The task
Scan the lines below for the string "superfamily" and copy every one that has it.

___ Data listing ___

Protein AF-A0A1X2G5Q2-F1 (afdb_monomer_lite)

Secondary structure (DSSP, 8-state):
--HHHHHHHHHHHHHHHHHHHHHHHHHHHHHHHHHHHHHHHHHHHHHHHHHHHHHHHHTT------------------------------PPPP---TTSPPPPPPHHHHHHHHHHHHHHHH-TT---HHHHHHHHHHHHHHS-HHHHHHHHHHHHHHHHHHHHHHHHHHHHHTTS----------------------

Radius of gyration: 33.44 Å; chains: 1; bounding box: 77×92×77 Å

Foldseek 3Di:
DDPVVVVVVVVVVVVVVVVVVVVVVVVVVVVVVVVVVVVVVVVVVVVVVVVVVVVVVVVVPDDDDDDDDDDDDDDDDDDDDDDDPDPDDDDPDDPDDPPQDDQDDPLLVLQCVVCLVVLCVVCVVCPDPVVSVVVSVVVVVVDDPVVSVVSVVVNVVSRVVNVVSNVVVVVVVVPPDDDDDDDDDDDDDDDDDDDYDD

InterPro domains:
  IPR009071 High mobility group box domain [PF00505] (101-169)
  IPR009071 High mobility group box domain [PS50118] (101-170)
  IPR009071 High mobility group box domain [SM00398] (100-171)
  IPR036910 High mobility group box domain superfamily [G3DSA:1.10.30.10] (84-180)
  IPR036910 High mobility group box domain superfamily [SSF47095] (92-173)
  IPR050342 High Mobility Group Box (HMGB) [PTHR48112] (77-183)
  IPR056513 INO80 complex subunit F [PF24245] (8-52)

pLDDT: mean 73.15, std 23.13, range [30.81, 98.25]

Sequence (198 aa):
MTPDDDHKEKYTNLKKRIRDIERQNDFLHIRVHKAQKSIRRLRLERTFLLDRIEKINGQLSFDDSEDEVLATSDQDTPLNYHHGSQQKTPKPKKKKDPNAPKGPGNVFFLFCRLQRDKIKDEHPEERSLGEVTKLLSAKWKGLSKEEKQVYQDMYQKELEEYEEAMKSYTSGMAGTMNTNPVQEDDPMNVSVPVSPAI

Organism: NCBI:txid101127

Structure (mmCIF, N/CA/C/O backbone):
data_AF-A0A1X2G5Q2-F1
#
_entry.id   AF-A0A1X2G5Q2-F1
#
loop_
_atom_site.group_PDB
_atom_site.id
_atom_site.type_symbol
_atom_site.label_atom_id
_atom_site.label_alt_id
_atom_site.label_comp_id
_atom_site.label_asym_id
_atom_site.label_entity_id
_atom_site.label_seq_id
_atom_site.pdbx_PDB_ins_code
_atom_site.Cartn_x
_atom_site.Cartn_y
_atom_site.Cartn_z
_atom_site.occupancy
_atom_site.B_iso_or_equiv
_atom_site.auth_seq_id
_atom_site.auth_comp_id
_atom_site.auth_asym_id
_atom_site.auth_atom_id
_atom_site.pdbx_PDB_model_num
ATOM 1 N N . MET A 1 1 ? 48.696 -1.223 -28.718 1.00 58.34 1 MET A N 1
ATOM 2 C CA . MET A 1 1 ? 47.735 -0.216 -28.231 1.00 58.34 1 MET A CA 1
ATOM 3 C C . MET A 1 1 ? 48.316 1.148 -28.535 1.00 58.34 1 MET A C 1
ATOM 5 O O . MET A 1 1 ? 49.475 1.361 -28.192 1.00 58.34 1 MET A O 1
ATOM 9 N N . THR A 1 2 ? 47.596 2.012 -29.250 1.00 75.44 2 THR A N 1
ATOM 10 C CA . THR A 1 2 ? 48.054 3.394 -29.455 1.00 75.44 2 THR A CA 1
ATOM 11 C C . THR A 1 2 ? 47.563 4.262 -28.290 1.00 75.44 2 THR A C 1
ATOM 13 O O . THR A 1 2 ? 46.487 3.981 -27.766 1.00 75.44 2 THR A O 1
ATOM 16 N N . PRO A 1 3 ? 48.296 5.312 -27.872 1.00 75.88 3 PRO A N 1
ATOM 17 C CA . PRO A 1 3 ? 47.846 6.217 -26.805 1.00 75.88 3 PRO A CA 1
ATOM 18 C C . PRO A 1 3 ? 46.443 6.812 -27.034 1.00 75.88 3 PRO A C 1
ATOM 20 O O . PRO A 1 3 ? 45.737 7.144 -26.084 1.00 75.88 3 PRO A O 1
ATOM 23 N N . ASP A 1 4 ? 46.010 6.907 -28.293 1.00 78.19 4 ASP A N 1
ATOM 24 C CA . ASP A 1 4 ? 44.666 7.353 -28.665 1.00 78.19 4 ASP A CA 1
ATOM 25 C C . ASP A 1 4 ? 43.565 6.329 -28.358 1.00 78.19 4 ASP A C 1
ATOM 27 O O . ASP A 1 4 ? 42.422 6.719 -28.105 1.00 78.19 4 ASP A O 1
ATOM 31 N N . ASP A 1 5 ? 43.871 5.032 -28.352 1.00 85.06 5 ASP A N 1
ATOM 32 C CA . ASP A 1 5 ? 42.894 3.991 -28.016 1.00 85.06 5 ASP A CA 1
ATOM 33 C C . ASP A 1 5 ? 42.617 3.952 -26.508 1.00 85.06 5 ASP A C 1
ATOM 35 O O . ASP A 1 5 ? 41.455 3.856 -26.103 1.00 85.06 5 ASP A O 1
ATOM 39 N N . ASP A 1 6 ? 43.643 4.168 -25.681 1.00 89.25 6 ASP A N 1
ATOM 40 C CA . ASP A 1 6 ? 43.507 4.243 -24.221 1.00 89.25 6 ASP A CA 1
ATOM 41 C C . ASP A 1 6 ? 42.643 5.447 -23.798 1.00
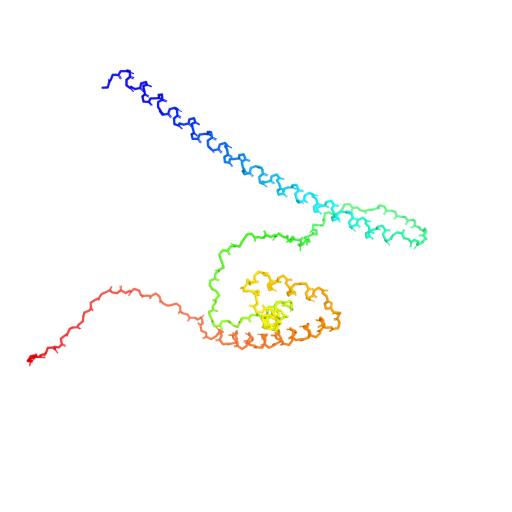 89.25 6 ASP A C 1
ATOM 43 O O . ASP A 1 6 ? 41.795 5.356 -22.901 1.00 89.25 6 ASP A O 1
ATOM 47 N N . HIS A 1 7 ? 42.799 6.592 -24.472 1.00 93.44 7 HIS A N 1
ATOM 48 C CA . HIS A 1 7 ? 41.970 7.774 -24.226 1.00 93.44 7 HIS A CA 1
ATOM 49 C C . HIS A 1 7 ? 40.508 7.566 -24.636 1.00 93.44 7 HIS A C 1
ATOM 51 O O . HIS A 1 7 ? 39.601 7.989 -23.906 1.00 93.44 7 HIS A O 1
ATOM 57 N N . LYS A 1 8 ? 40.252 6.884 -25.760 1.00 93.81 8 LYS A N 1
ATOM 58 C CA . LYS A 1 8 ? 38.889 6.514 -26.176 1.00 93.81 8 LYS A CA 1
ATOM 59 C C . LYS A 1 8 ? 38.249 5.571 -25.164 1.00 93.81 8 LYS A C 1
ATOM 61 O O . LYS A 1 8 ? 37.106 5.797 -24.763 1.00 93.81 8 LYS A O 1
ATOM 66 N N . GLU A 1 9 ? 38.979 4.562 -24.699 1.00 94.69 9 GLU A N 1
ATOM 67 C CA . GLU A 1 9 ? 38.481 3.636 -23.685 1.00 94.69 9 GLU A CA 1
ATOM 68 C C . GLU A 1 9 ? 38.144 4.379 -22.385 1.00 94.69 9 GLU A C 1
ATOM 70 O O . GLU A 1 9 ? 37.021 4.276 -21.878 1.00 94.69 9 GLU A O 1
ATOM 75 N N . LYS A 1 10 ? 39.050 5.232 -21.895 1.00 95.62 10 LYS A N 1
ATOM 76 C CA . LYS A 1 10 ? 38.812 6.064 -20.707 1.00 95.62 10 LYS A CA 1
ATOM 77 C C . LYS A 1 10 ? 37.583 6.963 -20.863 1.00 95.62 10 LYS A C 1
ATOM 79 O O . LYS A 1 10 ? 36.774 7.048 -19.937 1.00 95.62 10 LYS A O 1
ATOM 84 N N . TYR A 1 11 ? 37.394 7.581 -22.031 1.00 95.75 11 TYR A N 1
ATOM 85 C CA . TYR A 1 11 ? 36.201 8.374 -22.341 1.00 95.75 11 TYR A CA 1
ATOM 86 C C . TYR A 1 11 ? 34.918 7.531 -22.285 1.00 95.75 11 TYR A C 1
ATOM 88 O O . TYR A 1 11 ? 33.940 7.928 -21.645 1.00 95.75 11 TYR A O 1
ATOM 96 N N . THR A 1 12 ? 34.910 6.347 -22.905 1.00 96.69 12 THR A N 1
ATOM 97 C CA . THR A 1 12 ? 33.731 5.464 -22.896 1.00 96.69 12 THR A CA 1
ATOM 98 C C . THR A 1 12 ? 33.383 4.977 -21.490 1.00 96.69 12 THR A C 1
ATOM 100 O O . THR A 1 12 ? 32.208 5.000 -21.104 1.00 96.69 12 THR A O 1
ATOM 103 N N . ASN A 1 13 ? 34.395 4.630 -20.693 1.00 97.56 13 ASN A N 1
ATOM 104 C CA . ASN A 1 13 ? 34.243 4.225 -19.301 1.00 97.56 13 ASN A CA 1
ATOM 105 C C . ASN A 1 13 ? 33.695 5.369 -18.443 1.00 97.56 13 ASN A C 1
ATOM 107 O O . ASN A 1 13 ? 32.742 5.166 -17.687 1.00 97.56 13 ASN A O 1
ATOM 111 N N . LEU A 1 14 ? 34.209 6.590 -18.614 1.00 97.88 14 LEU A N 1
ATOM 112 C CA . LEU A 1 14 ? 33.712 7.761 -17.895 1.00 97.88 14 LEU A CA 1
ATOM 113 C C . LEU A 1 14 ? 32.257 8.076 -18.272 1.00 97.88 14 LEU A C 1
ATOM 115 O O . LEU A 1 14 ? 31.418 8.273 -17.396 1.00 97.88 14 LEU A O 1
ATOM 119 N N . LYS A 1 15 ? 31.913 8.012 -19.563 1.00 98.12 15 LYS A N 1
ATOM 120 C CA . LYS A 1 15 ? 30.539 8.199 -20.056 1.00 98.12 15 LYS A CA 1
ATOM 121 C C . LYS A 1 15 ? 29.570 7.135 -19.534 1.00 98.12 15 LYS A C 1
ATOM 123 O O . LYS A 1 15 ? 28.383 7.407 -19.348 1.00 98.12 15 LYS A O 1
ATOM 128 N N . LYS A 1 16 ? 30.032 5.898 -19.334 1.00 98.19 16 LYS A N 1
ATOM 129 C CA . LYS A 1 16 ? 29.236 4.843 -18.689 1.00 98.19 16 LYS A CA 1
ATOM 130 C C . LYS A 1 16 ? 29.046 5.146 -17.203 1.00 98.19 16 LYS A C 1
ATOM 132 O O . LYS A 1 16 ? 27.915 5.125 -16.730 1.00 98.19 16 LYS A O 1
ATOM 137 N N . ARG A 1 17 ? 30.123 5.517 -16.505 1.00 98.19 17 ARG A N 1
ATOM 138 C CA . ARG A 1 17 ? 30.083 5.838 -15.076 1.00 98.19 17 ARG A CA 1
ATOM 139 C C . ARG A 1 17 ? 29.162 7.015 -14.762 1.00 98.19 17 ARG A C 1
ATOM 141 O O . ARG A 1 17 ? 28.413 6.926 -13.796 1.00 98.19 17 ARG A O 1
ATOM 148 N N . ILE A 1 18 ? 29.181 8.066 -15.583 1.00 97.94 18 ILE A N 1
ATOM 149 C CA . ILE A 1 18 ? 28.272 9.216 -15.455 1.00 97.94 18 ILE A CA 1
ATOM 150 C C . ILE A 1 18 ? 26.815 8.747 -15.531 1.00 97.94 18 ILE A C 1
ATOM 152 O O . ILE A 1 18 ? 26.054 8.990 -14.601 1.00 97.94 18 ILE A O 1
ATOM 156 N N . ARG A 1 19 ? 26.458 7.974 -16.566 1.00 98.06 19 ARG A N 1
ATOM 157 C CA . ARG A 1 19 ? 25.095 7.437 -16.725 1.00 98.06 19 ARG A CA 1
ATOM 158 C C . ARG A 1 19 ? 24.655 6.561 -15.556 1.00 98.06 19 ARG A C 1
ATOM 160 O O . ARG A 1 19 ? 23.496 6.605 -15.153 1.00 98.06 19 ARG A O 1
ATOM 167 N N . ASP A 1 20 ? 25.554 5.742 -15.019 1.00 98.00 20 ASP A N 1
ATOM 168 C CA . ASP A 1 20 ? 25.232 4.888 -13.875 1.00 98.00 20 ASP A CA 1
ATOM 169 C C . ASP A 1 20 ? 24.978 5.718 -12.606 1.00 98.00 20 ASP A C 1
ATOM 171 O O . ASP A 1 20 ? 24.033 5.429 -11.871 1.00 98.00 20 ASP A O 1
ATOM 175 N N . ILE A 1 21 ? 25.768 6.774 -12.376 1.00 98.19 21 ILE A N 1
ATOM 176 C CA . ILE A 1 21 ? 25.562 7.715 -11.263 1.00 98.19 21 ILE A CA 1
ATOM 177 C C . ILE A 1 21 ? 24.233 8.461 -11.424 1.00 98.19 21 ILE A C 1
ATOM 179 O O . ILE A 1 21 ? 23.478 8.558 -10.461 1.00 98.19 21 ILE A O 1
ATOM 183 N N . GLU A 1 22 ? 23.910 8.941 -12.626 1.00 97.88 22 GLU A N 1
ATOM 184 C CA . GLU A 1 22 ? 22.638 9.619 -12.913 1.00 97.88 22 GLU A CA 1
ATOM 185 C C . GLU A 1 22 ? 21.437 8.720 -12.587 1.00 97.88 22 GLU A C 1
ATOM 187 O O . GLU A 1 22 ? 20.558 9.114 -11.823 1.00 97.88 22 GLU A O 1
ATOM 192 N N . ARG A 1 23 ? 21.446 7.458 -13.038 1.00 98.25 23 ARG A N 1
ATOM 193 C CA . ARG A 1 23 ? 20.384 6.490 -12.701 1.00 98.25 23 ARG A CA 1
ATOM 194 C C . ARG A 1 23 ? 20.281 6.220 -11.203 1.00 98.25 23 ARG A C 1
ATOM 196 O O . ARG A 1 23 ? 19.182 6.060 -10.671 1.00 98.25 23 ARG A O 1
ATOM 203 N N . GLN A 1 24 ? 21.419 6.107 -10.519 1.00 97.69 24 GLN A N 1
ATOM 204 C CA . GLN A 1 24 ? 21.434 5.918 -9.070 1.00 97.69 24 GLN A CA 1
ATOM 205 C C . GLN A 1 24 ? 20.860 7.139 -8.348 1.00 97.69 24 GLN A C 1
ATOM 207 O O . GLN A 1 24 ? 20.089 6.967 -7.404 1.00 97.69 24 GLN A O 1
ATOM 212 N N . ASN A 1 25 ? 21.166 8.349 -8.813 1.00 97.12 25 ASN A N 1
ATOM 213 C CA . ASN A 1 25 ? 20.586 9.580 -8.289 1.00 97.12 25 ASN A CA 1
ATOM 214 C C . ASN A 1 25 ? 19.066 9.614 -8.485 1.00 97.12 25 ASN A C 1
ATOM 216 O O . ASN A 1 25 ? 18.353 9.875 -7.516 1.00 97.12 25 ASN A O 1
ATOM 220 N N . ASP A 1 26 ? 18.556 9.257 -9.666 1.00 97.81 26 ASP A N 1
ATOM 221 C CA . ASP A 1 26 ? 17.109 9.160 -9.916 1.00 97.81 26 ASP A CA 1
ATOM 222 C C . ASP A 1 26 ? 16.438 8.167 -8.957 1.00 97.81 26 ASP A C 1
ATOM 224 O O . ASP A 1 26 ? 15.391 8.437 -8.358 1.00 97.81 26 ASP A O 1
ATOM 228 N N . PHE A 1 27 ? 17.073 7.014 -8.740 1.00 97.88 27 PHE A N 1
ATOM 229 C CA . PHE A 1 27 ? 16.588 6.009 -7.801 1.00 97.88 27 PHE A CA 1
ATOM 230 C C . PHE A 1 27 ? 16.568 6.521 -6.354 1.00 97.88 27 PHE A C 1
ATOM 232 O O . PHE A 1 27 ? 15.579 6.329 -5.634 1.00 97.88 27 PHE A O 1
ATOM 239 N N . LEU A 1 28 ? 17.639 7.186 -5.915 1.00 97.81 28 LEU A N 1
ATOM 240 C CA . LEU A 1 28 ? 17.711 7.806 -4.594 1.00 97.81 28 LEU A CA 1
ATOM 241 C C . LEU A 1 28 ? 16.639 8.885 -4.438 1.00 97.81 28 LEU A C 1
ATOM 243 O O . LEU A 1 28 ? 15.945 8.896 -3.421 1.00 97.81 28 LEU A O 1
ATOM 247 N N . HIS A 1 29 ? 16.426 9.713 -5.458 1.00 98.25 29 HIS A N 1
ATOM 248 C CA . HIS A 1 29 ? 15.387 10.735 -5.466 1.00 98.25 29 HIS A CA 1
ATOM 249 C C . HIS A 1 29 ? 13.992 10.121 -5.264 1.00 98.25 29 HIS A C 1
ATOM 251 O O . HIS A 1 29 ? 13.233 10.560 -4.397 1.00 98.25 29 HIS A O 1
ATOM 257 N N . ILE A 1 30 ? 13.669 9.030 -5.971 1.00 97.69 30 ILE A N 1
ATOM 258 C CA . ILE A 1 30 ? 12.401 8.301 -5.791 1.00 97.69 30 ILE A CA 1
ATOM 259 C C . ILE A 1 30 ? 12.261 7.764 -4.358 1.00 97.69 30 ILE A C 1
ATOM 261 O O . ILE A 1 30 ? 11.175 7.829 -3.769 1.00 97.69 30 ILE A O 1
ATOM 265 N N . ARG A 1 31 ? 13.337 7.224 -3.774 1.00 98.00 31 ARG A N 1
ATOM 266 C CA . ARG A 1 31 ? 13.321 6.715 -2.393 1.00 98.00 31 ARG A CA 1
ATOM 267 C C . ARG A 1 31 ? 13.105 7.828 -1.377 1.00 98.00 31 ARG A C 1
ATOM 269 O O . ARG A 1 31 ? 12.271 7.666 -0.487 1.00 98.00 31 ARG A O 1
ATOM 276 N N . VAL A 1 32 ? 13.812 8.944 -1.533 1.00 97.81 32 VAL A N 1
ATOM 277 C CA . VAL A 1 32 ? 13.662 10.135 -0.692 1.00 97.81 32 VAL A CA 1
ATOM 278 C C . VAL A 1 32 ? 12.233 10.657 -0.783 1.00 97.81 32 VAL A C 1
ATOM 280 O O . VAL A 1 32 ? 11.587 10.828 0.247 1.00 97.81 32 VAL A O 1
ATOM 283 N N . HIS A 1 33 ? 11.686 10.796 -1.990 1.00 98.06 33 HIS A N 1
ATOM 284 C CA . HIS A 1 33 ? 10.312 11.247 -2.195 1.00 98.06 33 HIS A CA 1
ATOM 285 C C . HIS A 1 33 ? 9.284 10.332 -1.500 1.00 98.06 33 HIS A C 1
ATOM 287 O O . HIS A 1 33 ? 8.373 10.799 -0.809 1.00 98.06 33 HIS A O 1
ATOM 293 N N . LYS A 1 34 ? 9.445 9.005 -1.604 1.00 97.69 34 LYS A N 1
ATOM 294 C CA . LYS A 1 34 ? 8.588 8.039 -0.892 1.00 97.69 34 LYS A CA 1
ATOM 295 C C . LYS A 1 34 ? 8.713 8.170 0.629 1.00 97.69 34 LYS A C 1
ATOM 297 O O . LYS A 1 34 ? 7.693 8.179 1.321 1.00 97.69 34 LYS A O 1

___
___ Data listing ___

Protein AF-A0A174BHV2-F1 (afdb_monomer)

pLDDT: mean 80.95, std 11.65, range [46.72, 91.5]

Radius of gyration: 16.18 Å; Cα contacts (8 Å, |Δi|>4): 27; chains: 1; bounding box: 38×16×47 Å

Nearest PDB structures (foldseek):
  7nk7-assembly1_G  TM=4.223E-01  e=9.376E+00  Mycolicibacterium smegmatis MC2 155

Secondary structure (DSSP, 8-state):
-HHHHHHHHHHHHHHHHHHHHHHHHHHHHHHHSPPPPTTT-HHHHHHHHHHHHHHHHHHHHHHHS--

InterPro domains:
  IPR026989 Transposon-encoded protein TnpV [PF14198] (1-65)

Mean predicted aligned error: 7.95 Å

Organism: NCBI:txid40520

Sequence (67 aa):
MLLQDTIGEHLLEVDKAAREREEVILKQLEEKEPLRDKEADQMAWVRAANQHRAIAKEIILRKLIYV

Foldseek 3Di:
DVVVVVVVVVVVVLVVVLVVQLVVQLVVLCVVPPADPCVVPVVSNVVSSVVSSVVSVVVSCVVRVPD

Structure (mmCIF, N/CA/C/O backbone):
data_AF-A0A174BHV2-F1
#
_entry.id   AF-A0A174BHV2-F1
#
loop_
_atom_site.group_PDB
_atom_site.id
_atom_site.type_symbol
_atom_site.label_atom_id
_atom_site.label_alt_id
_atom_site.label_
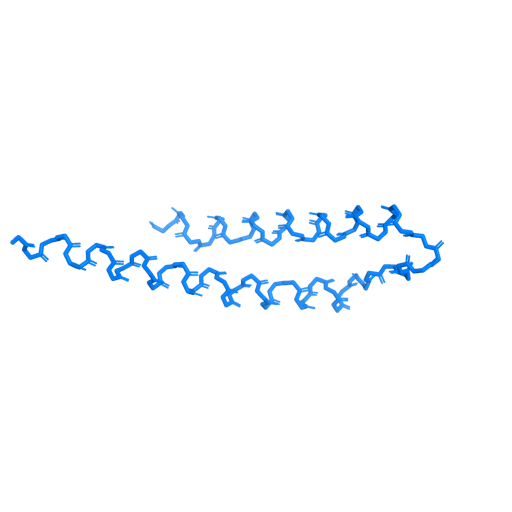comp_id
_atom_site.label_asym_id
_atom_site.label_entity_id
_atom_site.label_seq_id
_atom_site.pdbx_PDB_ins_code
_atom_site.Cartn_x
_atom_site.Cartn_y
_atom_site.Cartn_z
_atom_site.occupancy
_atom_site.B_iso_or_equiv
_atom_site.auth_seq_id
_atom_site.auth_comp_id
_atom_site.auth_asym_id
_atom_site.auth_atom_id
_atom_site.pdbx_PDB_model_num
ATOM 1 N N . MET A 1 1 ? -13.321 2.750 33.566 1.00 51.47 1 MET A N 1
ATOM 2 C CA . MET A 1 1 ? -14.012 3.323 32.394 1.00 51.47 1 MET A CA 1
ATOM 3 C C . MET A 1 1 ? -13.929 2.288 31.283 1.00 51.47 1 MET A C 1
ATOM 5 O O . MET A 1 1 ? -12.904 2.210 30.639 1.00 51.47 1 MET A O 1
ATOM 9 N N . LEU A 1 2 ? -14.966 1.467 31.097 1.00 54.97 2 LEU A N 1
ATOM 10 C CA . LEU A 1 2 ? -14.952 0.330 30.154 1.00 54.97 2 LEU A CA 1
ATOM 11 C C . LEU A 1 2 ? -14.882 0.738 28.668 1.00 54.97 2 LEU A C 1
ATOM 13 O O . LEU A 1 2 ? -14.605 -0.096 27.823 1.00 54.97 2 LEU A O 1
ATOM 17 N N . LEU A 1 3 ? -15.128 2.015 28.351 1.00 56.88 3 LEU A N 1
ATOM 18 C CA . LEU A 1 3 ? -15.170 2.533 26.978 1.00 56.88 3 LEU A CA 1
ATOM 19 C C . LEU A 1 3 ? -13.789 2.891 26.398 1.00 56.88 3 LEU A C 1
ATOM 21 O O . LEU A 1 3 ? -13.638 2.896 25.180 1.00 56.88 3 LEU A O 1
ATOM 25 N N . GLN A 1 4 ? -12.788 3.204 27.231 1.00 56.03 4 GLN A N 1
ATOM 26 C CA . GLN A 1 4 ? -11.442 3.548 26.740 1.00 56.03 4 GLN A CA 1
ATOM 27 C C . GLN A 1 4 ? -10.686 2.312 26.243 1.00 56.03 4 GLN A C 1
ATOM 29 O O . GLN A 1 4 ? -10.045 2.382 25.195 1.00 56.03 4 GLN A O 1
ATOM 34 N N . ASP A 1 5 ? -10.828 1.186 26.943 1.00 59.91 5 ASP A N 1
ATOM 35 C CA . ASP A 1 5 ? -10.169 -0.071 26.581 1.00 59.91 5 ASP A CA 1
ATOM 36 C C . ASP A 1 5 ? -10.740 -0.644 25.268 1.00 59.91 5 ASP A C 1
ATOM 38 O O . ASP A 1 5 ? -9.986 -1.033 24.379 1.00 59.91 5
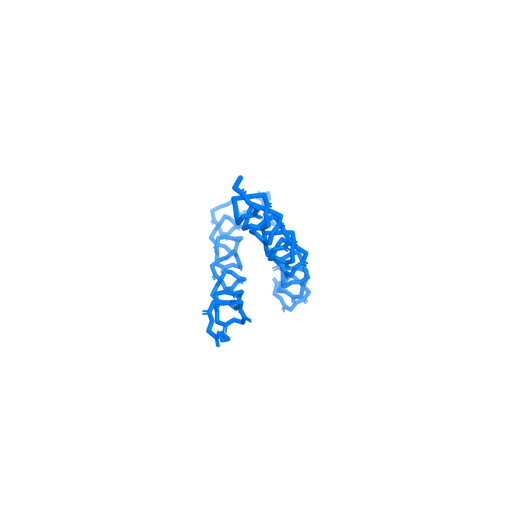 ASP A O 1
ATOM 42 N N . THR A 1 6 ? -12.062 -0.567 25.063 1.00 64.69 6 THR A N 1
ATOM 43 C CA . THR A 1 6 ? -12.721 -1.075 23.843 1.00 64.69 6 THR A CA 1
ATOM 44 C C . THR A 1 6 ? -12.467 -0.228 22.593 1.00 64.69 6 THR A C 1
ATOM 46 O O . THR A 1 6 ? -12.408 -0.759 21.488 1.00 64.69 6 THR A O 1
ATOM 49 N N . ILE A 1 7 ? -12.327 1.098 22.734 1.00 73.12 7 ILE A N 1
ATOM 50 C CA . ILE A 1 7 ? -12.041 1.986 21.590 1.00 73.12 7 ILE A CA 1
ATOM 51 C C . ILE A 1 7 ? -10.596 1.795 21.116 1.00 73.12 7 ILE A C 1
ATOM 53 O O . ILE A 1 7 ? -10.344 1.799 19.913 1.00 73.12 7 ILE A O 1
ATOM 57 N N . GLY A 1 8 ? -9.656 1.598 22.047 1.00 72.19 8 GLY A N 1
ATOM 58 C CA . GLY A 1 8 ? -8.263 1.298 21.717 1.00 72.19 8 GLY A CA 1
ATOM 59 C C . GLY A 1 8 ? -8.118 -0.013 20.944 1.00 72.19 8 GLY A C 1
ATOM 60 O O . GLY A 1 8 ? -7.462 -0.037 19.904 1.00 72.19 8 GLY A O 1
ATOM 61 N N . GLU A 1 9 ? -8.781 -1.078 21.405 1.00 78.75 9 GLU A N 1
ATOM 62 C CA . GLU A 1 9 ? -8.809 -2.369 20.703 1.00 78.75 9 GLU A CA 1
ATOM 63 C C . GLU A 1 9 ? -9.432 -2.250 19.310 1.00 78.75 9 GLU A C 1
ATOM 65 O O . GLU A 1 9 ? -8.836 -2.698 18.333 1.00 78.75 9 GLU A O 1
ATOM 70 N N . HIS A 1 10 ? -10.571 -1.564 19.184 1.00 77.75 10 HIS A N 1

___

Written reply
  IPR036910 High mobility group box domain superfamily [G3DSA:1.10.30.10] (84-180)
  IPR036910 High mobility group box domain superfamily [SSF47095] (92-173)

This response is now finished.